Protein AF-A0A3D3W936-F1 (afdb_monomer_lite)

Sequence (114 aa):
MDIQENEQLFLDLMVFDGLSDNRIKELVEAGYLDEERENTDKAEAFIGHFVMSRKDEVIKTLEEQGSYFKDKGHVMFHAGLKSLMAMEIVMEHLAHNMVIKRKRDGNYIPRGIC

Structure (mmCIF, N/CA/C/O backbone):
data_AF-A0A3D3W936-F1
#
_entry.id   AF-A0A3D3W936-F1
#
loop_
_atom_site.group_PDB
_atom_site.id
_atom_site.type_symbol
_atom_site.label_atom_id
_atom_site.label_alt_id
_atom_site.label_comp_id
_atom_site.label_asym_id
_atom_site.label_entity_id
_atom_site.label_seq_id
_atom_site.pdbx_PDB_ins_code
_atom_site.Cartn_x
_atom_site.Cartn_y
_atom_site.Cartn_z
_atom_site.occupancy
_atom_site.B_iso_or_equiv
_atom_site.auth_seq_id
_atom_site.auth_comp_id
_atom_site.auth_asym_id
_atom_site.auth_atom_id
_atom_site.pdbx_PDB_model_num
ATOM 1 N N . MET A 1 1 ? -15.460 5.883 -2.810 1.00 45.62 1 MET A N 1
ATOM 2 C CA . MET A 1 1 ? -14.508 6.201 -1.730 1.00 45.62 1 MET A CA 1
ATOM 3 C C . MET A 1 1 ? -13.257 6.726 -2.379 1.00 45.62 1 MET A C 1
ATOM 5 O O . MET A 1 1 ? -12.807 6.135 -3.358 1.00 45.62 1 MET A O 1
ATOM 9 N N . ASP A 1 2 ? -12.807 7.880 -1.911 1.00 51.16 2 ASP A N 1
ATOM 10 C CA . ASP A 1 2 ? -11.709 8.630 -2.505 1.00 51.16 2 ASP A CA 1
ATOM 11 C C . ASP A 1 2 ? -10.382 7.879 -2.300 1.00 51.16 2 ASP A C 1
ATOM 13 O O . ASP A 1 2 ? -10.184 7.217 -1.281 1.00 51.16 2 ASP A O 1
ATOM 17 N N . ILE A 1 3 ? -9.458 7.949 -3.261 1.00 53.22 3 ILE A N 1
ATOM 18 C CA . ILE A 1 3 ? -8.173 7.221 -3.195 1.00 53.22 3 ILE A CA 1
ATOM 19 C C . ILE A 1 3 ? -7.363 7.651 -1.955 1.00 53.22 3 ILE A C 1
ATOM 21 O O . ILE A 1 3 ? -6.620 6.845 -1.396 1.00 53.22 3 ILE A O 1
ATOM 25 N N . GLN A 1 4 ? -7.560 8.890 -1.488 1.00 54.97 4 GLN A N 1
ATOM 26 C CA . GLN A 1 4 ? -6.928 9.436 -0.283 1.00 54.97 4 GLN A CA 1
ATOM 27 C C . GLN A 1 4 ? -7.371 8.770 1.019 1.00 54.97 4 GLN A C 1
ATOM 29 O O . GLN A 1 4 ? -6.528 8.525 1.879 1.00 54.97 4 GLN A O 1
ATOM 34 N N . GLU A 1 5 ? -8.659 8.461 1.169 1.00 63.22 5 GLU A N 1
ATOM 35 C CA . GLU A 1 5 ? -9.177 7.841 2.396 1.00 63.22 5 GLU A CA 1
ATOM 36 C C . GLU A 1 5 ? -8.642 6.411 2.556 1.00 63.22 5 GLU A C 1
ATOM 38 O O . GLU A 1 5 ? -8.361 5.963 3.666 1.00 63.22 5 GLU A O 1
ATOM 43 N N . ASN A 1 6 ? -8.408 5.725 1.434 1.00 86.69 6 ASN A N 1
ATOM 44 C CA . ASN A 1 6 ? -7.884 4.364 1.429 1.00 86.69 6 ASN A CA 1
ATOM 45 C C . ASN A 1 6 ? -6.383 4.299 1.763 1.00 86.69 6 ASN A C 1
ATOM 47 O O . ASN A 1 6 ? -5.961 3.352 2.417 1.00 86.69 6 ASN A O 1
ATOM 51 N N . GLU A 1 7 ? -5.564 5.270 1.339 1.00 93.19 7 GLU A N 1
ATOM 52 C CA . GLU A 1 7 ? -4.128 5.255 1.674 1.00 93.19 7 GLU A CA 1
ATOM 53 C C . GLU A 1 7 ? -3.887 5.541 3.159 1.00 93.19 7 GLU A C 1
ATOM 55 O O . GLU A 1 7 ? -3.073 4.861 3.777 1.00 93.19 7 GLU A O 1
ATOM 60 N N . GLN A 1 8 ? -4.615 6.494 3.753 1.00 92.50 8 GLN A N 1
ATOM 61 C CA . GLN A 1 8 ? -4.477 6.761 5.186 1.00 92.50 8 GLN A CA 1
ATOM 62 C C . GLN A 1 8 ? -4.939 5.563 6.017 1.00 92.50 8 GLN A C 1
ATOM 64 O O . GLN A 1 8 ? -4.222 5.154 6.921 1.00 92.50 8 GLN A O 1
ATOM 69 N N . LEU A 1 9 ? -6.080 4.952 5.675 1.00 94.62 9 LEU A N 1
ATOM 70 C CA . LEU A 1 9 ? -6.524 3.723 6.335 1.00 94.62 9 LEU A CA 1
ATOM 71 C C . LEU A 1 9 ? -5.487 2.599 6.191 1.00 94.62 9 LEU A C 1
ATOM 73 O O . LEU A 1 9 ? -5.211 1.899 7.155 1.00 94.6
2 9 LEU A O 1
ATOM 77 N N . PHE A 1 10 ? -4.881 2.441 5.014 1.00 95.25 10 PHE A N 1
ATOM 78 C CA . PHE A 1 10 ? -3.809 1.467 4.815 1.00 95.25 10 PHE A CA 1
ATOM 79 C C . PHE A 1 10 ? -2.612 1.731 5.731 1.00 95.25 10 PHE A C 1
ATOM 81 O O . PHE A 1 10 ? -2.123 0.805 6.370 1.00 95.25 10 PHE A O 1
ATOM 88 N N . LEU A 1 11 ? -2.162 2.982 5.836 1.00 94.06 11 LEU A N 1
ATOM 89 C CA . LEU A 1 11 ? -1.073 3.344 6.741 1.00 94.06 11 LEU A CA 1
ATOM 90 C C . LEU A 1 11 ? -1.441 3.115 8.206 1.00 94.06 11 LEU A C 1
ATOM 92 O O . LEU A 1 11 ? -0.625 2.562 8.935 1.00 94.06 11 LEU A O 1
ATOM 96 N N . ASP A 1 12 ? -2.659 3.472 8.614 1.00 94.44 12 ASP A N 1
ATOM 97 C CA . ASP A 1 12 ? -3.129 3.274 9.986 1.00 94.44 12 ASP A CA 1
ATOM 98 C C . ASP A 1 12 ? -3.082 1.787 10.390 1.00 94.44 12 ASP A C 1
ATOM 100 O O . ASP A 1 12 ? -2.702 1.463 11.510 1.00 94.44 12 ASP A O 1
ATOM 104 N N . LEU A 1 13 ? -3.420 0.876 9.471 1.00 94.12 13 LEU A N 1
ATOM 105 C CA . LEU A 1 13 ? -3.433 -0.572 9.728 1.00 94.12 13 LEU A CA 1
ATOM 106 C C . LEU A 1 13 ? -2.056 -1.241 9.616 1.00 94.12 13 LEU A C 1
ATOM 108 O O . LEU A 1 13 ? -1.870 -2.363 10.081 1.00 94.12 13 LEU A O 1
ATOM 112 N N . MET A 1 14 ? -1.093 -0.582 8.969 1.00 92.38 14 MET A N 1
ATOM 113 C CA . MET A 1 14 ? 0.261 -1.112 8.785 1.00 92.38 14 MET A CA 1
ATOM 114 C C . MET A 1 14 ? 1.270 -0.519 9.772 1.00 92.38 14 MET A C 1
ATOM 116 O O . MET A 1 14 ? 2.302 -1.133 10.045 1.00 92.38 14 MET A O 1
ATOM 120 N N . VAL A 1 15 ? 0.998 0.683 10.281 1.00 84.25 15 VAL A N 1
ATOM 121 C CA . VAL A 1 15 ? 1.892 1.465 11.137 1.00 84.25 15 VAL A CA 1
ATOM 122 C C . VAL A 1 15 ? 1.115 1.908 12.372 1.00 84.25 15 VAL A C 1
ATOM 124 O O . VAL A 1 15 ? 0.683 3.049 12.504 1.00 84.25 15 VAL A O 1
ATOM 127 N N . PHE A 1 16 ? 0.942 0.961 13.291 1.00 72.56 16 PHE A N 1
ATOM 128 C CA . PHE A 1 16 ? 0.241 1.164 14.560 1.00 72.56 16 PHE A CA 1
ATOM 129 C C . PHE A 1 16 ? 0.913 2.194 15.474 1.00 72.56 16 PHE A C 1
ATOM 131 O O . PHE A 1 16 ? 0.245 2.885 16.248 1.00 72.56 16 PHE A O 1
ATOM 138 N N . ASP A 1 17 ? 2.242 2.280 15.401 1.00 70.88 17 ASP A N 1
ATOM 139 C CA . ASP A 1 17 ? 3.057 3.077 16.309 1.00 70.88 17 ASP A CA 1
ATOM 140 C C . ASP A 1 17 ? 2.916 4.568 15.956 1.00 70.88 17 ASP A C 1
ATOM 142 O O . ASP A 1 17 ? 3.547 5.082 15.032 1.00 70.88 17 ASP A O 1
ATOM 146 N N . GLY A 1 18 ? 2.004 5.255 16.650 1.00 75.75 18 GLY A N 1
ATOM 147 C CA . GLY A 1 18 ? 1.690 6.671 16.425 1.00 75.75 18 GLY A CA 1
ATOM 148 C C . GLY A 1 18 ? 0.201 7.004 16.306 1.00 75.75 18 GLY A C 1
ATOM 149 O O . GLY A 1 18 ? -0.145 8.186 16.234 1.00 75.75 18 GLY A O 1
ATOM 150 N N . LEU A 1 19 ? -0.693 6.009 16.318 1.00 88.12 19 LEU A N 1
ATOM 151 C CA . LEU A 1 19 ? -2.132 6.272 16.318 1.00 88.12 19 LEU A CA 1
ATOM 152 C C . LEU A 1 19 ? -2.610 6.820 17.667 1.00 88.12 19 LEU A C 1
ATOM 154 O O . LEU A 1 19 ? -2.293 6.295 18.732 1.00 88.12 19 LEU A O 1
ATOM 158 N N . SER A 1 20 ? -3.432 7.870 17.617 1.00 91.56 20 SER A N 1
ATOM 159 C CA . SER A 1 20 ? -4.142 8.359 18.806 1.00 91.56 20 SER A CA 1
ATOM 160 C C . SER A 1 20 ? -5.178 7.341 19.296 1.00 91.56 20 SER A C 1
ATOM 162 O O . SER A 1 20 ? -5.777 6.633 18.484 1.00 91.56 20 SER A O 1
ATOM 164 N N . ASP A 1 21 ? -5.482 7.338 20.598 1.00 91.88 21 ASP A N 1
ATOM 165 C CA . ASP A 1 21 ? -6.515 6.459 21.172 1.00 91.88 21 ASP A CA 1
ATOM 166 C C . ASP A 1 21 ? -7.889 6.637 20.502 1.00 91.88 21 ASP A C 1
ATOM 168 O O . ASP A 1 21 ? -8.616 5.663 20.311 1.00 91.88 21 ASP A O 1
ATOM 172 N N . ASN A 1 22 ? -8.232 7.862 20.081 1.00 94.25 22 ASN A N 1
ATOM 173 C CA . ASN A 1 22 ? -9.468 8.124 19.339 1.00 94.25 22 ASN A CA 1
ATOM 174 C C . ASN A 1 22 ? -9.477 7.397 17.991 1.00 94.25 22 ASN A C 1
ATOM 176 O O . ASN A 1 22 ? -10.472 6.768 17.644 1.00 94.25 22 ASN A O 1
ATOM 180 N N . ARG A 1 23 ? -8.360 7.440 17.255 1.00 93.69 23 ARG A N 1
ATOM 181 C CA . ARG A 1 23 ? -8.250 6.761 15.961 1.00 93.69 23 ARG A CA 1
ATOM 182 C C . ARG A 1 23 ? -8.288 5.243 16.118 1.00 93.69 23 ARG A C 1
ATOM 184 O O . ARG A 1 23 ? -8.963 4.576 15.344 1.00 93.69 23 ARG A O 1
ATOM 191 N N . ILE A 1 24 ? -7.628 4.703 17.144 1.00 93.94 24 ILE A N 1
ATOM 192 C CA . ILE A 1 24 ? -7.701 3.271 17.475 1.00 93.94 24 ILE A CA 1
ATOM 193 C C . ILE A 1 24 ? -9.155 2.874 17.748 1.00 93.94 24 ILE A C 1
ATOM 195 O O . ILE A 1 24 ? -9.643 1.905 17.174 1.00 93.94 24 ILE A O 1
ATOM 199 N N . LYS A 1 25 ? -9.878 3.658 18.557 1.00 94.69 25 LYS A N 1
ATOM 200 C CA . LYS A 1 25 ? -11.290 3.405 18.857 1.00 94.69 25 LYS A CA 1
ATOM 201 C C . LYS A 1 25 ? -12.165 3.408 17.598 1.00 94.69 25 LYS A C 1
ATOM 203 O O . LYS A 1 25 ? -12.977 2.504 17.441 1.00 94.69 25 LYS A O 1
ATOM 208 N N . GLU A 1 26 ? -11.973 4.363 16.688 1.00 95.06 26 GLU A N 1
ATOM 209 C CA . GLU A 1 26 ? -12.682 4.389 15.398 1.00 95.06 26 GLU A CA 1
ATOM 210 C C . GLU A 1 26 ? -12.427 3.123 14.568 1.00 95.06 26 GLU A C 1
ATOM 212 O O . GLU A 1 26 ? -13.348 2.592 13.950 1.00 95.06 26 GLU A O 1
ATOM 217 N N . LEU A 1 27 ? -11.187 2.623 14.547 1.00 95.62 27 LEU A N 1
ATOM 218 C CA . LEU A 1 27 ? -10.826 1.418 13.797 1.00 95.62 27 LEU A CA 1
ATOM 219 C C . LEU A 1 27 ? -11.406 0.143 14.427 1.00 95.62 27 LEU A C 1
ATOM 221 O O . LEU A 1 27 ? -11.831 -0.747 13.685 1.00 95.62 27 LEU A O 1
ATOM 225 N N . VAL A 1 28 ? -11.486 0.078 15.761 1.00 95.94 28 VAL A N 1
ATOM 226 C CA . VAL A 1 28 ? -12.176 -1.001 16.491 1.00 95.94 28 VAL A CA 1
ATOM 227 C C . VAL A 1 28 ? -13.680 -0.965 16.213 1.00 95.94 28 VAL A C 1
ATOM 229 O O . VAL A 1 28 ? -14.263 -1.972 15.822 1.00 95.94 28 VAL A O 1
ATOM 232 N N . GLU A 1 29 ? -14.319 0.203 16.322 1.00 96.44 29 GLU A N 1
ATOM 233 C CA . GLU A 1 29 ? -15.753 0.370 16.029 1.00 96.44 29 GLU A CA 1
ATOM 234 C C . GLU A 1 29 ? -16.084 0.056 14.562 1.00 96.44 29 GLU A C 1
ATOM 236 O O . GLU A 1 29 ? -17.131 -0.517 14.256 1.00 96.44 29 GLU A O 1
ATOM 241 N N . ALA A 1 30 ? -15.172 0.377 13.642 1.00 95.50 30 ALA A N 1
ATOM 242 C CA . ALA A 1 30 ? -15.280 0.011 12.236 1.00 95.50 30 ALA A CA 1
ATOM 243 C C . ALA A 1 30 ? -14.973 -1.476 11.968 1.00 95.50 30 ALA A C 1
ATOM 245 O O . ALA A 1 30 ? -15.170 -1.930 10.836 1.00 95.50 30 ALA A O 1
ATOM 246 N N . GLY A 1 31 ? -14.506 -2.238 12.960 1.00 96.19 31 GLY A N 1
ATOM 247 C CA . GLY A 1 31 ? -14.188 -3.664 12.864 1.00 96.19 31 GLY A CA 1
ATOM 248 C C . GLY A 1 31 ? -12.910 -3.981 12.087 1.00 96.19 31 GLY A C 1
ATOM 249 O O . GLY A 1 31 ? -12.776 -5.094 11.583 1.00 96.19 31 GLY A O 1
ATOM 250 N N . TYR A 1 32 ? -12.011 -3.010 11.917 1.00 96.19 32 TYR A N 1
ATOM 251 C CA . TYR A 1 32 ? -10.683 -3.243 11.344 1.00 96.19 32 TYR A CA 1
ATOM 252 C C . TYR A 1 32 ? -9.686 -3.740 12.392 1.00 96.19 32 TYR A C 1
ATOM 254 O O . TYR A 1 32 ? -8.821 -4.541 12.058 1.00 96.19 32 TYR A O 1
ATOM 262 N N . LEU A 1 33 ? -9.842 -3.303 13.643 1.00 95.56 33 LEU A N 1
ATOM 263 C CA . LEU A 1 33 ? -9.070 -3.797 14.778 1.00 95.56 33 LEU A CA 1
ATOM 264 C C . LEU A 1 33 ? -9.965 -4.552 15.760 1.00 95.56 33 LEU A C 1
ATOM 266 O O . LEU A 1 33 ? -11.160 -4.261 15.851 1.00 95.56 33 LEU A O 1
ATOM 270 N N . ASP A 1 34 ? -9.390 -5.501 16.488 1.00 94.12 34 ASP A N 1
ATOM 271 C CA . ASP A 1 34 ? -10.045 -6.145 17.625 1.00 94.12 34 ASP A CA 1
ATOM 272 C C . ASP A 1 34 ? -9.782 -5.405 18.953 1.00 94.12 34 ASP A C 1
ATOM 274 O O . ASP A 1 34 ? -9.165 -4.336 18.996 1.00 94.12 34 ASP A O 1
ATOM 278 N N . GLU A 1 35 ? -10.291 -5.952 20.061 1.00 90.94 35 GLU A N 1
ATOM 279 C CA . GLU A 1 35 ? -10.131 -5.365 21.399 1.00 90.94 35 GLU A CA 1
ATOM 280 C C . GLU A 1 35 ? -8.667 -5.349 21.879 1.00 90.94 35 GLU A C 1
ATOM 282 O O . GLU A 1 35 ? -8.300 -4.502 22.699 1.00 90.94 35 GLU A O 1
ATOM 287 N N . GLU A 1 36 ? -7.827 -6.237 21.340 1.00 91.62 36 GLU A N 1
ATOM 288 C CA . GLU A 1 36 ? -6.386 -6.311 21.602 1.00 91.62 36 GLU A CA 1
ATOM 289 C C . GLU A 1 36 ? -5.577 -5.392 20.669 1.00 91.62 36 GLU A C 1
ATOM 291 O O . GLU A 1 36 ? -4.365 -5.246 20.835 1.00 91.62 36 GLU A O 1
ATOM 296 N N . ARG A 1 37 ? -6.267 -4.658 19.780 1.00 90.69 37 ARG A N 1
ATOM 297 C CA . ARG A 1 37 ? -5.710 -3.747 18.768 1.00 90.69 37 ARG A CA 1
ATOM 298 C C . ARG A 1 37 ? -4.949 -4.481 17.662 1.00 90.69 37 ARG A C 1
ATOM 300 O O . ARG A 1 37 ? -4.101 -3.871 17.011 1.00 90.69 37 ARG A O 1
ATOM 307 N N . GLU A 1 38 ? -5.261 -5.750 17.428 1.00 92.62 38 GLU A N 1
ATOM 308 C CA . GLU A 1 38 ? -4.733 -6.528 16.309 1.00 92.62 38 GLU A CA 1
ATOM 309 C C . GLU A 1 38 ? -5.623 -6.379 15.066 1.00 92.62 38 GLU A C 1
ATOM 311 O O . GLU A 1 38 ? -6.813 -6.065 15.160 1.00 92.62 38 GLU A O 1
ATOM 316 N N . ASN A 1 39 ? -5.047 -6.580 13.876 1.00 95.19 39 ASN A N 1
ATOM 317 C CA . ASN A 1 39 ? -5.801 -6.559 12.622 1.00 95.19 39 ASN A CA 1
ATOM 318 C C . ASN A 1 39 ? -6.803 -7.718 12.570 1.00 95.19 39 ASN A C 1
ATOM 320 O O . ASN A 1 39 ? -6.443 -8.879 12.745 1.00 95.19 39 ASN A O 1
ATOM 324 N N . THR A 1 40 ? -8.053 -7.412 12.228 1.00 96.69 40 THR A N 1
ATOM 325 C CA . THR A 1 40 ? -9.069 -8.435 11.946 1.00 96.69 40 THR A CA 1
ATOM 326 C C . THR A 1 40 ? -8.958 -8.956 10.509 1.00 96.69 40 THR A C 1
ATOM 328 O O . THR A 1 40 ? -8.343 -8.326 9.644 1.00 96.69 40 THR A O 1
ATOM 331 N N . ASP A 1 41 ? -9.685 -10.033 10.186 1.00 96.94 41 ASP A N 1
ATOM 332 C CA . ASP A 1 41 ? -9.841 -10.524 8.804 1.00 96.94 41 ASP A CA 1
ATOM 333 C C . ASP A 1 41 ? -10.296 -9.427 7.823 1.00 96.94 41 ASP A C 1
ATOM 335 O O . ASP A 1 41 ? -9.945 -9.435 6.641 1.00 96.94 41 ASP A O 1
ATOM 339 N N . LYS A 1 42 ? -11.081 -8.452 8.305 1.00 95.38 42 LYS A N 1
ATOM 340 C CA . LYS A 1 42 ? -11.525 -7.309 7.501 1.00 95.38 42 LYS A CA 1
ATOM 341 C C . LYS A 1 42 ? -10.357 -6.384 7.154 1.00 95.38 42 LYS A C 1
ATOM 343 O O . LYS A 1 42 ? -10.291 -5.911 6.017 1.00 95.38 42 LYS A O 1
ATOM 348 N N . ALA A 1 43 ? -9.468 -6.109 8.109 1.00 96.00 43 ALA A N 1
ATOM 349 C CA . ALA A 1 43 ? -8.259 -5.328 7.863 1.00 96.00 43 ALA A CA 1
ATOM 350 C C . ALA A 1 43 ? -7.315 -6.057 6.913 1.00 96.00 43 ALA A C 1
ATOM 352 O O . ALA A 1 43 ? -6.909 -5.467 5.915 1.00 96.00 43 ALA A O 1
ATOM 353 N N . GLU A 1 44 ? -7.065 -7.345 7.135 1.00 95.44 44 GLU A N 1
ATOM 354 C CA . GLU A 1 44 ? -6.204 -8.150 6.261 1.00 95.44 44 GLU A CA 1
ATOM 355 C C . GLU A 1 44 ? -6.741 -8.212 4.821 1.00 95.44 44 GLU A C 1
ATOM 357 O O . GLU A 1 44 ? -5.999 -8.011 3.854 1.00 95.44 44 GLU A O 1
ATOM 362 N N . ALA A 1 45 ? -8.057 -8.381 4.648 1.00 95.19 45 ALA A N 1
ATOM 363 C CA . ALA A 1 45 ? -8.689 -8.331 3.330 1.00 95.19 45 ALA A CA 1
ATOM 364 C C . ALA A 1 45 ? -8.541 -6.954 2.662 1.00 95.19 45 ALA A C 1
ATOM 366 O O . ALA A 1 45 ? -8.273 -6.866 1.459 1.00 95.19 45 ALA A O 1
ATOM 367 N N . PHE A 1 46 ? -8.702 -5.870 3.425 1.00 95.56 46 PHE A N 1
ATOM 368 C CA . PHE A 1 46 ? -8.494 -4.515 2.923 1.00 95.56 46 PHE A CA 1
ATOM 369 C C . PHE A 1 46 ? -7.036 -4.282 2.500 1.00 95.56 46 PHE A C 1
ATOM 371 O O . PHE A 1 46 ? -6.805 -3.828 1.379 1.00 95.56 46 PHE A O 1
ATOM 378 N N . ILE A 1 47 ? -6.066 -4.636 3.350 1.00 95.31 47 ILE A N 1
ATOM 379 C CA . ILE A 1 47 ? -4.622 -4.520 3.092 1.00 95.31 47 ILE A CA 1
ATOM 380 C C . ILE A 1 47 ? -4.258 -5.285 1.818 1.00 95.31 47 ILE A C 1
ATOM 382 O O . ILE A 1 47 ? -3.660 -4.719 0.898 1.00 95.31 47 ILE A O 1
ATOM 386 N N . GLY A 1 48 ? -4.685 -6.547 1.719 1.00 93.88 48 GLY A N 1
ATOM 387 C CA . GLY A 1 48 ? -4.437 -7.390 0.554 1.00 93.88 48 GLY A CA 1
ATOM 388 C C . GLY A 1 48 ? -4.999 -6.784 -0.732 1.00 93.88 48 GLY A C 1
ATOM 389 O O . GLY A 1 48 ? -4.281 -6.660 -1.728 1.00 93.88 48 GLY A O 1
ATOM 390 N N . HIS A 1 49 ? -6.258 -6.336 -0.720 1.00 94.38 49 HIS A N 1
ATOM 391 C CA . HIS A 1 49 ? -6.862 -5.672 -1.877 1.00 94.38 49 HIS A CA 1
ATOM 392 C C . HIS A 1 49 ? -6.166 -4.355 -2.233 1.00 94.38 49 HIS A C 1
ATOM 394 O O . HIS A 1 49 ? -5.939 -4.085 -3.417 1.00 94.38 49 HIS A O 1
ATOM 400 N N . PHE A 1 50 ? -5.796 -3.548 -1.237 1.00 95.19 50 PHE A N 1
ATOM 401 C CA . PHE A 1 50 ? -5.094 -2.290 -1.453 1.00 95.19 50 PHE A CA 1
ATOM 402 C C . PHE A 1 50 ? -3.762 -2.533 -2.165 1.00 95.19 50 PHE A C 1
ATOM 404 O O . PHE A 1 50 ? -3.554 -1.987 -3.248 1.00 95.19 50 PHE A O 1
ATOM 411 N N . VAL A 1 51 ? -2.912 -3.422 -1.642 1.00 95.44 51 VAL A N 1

——————————

> **DIRECTIONS**:
Beginning with the first line of the listing above, print each line exactly until you have printed the line that contains "ATOM 13 O O".

> **OUTPUT FOR THIS TASK**:
Protein AF-A0A3D3W936-F1 (afdb_monomer_lite)

Sequence (114 aa):
MDIQENEQLFLDLMVFDGLSDNRIKELVEAGYLDEERENTDKAEAFIGHFVMSRKDEVIKTLEEQGSYFKDKGHVMFHAGLKSLMAMEIVMEHLAHNMVIKRKRDGNYIPRGIC

Structure (mmCIF, N/CA/C/O backbone):
data_AF-A0A3D3W936-F1
#
_entry.id   AF-A0A3D3W936-F1
#
loop_
_atom_site.group_PDB
_atom_site.id
_atom_site.type_symbol
_atom_site.label_atom_id
_atom_site.label_alt_id
_atom_site.label_comp_id
_atom_site.label_asym_id
_atom_site.label_entity_id
_atom_site.label_seq_id
_atom_site.pdbx_PDB_ins_code
_atom_site.Cartn_x
_atom_site.Cartn_y
_atom_site.Cartn_z
_atom_site.occupancy
_atom_site.B_iso_or_equiv
_atom_site.auth_seq_id
_atom_site.auth_comp_id
_atom_site.auth_asym_id
_atom_site.auth_atom_id
_atom_site.pdbx_PDB_model_num
ATOM 1 N N . MET A 1 1 ? -15.460 5.883 -2.810 1.00 45.62 1 MET A N 1
ATOM 2 C CA . MET A 1 1 ? -14.508 6.201 -1.730 1.00 45.62 1 MET A CA 1
ATOM 3 C C . MET A 1 1 ? -13.257 6.726 -2.379 1.00 45.62 1 MET A C 1
ATOM 5 O O . MET A 1 1 ? -12.807 6.135 -3.358 1.00 45.62 1 MET A O 1
ATOM 9 N N . ASP A 1 2 ? -12.807 7.880 -1.911 1.00 51.16 2 ASP A N 1
ATOM 10 C CA . ASP A 1 2 ? -11.709 8.630 -2.505 1.00 51.16 2 ASP A CA 1
ATOM 11 C C . ASP A 1 2 ? -10.382 7.879 -2.300 1.00 51.16 2 ASP A C 1
ATOM 13 O O . ASP A 1 2 ? -10.184 7.217 -1.281 1.00 51.16 2 ASP A O 1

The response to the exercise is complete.